_ABOUT THIS EXERCISE_:
Using the material below, print the line that contains "ATOM 103 N N", the line that contains "ATOM 147 C C", and every line in between, exactly and nothing else.
[[ SUPPLIED DATA, beginning ]]
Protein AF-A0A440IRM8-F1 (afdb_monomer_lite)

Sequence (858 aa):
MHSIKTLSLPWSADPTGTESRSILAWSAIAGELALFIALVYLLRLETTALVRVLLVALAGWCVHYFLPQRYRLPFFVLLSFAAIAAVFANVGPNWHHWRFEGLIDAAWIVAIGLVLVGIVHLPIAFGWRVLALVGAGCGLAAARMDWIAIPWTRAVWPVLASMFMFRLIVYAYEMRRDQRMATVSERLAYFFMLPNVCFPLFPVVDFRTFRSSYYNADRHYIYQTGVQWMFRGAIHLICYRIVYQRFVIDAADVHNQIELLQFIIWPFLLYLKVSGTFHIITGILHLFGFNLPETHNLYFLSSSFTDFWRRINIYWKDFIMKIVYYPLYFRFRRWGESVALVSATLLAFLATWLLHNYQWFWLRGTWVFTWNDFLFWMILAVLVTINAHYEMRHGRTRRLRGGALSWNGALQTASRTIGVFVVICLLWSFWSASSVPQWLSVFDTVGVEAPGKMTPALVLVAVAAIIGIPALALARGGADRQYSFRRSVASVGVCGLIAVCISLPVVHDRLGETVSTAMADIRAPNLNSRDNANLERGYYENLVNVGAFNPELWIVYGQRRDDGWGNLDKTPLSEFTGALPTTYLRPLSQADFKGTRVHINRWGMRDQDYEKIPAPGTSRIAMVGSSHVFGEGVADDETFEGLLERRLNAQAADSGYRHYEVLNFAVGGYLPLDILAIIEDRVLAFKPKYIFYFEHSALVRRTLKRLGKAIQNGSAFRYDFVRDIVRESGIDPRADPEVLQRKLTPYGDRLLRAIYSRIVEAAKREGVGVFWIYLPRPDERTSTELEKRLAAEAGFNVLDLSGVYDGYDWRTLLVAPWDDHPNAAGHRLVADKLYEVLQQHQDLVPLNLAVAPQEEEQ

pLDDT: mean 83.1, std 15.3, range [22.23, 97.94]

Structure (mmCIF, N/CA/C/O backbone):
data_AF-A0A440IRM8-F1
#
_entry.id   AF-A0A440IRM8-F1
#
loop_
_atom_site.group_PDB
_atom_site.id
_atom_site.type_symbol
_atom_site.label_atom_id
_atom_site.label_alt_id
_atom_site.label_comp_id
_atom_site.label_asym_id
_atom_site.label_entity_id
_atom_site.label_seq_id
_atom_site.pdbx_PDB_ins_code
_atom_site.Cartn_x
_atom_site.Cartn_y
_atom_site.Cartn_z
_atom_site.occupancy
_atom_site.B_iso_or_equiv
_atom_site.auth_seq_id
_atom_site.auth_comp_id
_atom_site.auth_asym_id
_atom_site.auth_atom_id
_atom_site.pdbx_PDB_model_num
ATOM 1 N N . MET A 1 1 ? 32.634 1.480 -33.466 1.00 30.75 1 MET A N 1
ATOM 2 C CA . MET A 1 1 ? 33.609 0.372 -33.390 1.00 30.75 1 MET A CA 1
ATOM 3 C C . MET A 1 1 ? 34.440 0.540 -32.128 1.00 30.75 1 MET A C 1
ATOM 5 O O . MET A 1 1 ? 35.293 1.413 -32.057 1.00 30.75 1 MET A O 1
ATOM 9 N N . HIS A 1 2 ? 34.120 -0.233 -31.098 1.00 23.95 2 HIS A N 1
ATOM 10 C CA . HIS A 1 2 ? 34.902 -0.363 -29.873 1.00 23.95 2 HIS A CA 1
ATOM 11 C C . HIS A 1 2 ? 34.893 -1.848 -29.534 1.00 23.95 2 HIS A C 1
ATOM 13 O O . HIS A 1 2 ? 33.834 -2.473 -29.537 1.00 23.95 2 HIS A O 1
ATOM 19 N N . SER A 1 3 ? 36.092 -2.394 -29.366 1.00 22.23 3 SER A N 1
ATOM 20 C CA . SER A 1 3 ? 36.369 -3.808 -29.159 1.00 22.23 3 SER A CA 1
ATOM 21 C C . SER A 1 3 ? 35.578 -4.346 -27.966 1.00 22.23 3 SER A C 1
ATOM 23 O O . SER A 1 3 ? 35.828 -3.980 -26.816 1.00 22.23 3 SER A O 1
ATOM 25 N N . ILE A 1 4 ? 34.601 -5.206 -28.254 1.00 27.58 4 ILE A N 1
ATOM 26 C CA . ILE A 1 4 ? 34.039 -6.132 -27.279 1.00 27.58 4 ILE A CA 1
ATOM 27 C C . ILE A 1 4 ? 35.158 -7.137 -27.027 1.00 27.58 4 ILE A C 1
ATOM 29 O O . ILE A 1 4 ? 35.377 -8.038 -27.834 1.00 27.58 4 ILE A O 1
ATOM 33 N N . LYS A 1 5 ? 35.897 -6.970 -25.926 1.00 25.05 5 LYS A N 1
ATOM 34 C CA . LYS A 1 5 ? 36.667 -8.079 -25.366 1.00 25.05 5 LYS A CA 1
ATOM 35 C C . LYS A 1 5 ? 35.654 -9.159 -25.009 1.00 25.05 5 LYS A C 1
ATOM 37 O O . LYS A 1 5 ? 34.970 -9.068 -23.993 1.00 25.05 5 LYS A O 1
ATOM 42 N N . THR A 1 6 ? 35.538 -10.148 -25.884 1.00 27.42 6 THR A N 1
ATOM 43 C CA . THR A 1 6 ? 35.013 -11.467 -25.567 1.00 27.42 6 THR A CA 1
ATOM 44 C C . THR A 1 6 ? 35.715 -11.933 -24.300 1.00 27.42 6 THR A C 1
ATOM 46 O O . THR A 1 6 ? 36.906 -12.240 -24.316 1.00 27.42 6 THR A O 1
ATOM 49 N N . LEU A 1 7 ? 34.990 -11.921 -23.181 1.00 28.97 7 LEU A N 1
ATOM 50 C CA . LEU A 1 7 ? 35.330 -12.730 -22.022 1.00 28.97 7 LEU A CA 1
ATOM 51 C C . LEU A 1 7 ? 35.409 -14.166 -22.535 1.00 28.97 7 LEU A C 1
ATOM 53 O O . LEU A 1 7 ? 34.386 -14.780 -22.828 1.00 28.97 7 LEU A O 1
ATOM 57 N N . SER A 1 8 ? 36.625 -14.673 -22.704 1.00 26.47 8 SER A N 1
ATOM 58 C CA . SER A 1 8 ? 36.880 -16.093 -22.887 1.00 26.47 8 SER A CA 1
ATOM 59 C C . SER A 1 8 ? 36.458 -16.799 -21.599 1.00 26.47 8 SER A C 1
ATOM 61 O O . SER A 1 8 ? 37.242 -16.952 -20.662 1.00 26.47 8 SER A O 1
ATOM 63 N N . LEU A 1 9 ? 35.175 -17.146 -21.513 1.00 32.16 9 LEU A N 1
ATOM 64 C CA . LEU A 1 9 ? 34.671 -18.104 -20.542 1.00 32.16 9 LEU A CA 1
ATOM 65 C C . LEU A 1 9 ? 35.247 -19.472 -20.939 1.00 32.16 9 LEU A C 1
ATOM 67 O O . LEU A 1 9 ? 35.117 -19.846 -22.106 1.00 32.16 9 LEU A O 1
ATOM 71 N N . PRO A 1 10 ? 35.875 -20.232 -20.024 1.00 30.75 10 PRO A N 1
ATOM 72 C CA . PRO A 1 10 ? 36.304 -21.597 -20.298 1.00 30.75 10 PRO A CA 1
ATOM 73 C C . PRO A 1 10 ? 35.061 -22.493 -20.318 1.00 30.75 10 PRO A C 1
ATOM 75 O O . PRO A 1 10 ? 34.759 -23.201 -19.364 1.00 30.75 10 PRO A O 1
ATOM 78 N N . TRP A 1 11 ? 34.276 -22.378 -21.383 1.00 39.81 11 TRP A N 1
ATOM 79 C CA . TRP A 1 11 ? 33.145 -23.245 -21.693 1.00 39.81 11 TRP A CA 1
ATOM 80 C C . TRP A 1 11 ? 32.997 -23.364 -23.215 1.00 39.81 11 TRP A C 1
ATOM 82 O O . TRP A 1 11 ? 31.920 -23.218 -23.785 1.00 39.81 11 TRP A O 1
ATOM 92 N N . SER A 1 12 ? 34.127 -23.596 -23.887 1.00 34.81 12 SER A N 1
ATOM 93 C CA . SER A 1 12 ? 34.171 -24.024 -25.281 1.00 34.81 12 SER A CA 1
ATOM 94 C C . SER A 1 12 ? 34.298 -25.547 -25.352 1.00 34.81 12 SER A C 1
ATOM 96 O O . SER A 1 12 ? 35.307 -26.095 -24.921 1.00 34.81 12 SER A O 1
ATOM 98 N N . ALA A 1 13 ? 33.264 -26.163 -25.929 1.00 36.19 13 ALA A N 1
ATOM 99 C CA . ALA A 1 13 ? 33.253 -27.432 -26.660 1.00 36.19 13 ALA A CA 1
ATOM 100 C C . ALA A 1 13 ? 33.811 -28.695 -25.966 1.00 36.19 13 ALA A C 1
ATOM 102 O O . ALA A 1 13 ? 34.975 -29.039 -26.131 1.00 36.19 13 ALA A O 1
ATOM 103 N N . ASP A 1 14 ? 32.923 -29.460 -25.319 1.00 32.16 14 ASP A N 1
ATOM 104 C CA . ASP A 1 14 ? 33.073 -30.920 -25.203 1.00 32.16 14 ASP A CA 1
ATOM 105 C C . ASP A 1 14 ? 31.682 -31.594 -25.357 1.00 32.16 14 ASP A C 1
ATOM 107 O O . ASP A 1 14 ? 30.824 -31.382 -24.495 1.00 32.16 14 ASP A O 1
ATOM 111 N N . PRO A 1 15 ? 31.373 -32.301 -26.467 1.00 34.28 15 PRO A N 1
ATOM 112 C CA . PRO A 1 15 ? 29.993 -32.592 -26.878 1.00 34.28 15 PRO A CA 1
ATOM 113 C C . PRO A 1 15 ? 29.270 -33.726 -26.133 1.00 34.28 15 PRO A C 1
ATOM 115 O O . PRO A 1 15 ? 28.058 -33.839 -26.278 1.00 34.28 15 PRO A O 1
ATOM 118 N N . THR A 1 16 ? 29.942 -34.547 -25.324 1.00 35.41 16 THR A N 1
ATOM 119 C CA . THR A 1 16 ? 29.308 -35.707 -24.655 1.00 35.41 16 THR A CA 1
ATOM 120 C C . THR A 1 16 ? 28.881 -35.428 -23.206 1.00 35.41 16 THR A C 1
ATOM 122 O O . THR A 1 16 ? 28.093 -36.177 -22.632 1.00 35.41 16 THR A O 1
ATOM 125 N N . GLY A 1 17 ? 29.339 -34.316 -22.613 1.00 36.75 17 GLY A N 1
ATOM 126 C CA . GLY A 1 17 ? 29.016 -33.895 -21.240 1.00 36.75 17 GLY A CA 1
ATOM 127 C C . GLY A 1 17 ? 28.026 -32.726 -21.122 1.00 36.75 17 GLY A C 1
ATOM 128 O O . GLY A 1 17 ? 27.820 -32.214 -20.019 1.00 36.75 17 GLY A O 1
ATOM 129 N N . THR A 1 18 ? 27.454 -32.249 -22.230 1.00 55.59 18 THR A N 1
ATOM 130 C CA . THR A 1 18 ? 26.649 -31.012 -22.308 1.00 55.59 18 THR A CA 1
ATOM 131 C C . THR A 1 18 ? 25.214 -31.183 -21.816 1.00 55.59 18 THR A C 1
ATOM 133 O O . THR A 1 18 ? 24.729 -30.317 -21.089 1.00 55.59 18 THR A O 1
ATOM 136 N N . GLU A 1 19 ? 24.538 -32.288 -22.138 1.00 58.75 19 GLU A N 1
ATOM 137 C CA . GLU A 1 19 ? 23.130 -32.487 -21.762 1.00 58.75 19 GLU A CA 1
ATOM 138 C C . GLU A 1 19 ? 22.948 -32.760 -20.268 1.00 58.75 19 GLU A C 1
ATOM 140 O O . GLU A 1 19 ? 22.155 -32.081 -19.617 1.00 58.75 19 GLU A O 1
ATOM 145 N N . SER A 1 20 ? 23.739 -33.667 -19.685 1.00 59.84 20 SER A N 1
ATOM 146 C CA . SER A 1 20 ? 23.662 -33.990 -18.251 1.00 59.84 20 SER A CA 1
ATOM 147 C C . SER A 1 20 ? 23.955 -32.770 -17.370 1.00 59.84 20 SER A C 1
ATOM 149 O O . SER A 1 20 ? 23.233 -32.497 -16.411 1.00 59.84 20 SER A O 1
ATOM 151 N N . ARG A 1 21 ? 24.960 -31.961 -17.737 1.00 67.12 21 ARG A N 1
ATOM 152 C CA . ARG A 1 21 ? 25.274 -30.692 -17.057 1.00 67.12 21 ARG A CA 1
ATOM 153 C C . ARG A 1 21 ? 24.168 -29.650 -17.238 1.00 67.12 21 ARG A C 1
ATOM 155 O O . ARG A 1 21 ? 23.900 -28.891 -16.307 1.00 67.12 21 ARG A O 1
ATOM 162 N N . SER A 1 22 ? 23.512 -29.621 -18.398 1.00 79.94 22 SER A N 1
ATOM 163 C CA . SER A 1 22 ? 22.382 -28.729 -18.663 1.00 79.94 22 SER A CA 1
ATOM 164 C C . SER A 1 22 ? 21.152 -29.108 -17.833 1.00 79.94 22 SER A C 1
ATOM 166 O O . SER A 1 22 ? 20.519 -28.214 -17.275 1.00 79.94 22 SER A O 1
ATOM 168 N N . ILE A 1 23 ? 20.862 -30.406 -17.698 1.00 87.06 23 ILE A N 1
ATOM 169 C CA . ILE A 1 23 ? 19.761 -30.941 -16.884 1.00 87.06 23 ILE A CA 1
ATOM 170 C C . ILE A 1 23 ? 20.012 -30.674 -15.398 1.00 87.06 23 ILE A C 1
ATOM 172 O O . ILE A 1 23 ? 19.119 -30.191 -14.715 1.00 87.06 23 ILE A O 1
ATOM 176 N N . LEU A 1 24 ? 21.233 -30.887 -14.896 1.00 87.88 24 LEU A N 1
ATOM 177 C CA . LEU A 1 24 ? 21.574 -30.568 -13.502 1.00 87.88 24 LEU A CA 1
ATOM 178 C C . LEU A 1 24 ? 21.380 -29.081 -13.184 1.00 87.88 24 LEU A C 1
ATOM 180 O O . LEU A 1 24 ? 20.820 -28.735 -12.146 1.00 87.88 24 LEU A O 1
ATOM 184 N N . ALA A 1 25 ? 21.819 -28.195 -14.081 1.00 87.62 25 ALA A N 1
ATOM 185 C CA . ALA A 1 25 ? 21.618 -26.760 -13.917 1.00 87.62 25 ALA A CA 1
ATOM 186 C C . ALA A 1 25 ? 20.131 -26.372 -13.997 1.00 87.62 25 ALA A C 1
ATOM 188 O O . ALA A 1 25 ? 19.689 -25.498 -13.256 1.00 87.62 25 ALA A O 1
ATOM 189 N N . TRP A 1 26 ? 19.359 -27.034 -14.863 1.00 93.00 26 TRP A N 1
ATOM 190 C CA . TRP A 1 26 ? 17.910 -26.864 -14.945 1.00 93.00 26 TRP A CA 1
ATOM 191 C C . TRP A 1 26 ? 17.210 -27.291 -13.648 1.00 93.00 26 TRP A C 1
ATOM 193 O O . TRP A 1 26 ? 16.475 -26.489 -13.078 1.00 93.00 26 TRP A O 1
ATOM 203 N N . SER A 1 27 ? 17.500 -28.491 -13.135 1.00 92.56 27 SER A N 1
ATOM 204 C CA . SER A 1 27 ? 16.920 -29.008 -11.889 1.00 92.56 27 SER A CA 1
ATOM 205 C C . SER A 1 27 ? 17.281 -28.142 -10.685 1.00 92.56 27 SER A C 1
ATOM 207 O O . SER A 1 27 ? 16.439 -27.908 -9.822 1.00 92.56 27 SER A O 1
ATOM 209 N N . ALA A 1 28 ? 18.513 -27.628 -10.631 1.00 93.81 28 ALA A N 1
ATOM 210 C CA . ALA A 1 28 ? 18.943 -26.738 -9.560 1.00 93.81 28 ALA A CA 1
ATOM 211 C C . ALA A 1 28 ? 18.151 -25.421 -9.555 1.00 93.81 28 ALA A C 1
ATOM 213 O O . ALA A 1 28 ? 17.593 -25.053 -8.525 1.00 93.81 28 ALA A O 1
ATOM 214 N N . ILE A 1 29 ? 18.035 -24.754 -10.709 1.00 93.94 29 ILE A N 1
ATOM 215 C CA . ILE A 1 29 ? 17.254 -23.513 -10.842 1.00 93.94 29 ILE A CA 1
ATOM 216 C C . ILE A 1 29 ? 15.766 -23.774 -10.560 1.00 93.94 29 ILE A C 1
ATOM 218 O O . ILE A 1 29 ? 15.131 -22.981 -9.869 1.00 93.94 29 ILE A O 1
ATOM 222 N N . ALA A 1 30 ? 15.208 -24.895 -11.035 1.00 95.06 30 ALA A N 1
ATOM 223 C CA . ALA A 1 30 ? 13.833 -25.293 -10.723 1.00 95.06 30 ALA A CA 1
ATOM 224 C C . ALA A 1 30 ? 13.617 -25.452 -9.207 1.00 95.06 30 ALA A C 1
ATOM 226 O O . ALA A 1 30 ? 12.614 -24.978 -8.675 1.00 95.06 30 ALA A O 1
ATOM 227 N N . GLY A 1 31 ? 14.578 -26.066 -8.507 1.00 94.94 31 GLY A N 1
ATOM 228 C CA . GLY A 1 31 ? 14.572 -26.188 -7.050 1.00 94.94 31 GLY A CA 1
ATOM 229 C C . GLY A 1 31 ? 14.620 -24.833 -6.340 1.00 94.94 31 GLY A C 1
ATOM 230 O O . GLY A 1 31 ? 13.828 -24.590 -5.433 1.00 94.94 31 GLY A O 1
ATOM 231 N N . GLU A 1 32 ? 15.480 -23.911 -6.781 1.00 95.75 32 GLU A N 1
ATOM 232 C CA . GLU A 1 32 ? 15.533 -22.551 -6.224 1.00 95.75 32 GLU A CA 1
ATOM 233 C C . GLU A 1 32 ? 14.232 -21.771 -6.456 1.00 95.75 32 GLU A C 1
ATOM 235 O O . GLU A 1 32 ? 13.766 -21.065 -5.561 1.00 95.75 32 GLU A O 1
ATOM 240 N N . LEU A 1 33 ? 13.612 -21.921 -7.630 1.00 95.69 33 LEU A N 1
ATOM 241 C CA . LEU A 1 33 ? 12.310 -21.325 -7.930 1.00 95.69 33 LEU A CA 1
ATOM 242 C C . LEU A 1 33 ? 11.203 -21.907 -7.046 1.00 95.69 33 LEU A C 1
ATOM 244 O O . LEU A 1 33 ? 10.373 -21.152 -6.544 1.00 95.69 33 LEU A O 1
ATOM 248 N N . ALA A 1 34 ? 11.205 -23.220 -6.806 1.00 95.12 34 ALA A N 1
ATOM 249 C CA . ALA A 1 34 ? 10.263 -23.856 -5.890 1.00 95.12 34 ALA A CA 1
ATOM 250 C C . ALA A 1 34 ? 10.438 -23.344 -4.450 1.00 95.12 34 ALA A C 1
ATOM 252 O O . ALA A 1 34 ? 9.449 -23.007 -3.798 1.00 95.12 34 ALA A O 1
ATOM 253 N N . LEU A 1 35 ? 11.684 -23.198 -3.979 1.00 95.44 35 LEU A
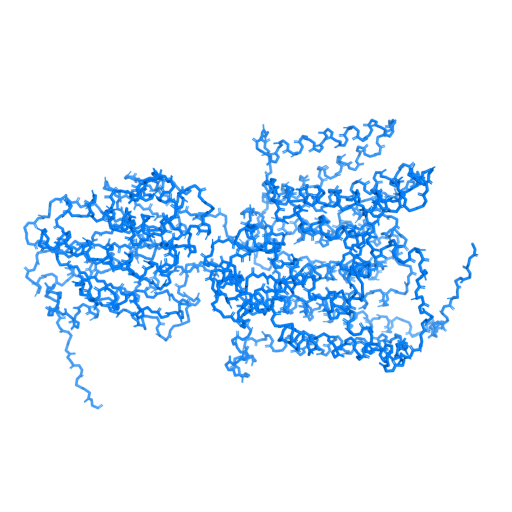 N 1
ATOM 254 C CA . LEU A 1 35 ? 11.987 -22.589 -2.678 1.00 95.44 35 LEU A CA 1
ATOM 255 C C . LEU A 1 35 ? 11.507 -21.136 -2.606 1.00 95.44 35 LEU A C 1
ATOM 257 O O . LEU A 1 35 ? 10.918 -20.732 -1.606 1.00 95.44 35 LEU A O 1
ATOM 261 N N . PHE A 1 36 ? 11.707 -20.355 -3.669 1.00 95.56 36 PHE A N 1
ATOM 262 C CA . PHE A 1 36 ? 11.221 -18.980 -3.737 1.00 95.56 36 PHE A CA 1
ATOM 263 C C . PHE A 1 36 ? 9.689 -18.907 -3.671 1.00 95.56 36 PHE A C 1
ATOM 265 O O . PHE A 1 36 ? 9.144 -18.105 -2.915 1.00 95.56 36 PHE A O 1
ATOM 272 N N . ILE A 1 37 ? 8.981 -19.760 -4.418 1.00 94.44 37 ILE A N 1
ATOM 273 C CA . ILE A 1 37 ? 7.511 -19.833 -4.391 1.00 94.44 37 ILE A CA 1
[[ SUPPLIED DATA, end ]]
_EXERCISE ANSWER_:
ATOM 103 N N . ASP A 1 14 ? 32.923 -29.460 -25.319 1.00 32.16 14 ASP A N 1
ATOM 104 C CA . ASP A 1 14 ? 33.073 -30.920 -25.203 1.00 32.16 14 ASP A CA 1
ATOM 105 C C . ASP A 1 14 ? 31.682 -31.594 -25.357 1.00 32.16 14 ASP A C 1
ATOM 107 O O . ASP A 1 14 ? 30.824 -31.382 -24.495 1.00 32.16 14 ASP A O 1
ATOM 111 N N . PRO A 1 15 ? 31.373 -32.301 -26.467 1.00 34.28 15 PRO A N 1
ATOM 112 C CA . PRO A 1 15 ? 29.993 -32.592 -26.878 1.00 34.28 15 PRO A CA 1
ATOM 113 C C . PRO A 1 15 ? 29.270 -33.726 -26.133 1.00 34.28 15 PRO A C 1
ATOM 115 O O . PRO A 1 15 ? 28.058 -33.839 -26.278 1.00 34.28 15 PRO A O 1
ATOM 118 N N . THR A 1 16 ? 29.942 -34.547 -25.324 1.00 35.41 16 THR A N 1
ATOM 119 C CA . THR A 1 16 ? 29.308 -35.707 -24.655 1.00 35.41 16 THR A CA 1
ATOM 120 C C . THR A 1 16 ? 28.881 -35.428 -23.206 1.00 35.41 16 THR A C 1
ATOM 122 O O . THR A 1 16 ? 28.093 -36.177 -22.632 1.00 35.41 16 THR A O 1
ATOM 125 N N . GLY A 1 17 ? 29.339 -34.316 -22.613 1.00 36.75 17 GLY A N 1
ATOM 126 C CA . GLY A 1 17 ? 29.016 -33.895 -21.240 1.00 36.75 17 GLY A CA 1
ATOM 127 C C . GLY A 1 17 ? 28.026 -32.726 -21.122 1.00 36.75 17 GLY A C 1
ATOM 128 O O . GLY A 1 17 ? 27.820 -32.214 -20.019 1.00 36.75 17 GLY A O 1
ATOM 129 N N . THR A 1 18 ? 27.454 -32.249 -22.230 1.00 55.59 18 THR A N 1
ATOM 130 C CA . THR A 1 18 ? 26.649 -31.012 -22.308 1.00 55.59 18 THR A CA 1
ATOM 131 C C . THR A 1 18 ? 25.214 -31.183 -21.816 1.00 55.59 18 THR A C 1
ATOM 133 O O . THR A 1 18 ? 24.729 -30.317 -21.089 1.00 55.59 18 THR A O 1
ATOM 136 N N . GLU A 1 19 ? 24.538 -32.288 -22.138 1.00 58.75 19 GLU A N 1
ATOM 137 C CA . GLU A 1 19 ? 23.130 -32.487 -21.762 1.00 58.75 19 GLU A CA 1
ATOM 138 C C . GLU A 1 19 ? 22.948 -32.760 -20.268 1.00 58.75 19 GLU A C 1
ATOM 140 O O . GLU A 1 19 ? 22.155 -32.081 -19.617 1.00 58.75 19 GLU A O 1
ATOM 145 N N . SER A 1 20 ? 23.739 -33.667 -19.685 1.00 59.84 20 SER A N 1
ATOM 146 C CA . SER A 1 20 ? 23.662 -33.990 -18.251 1.00 59.84 20 SER A CA 1
ATOM 147 C C . SER A 1 20 ? 23.955 -32.770 -17.370 1.00 59.84 20 SER A C 1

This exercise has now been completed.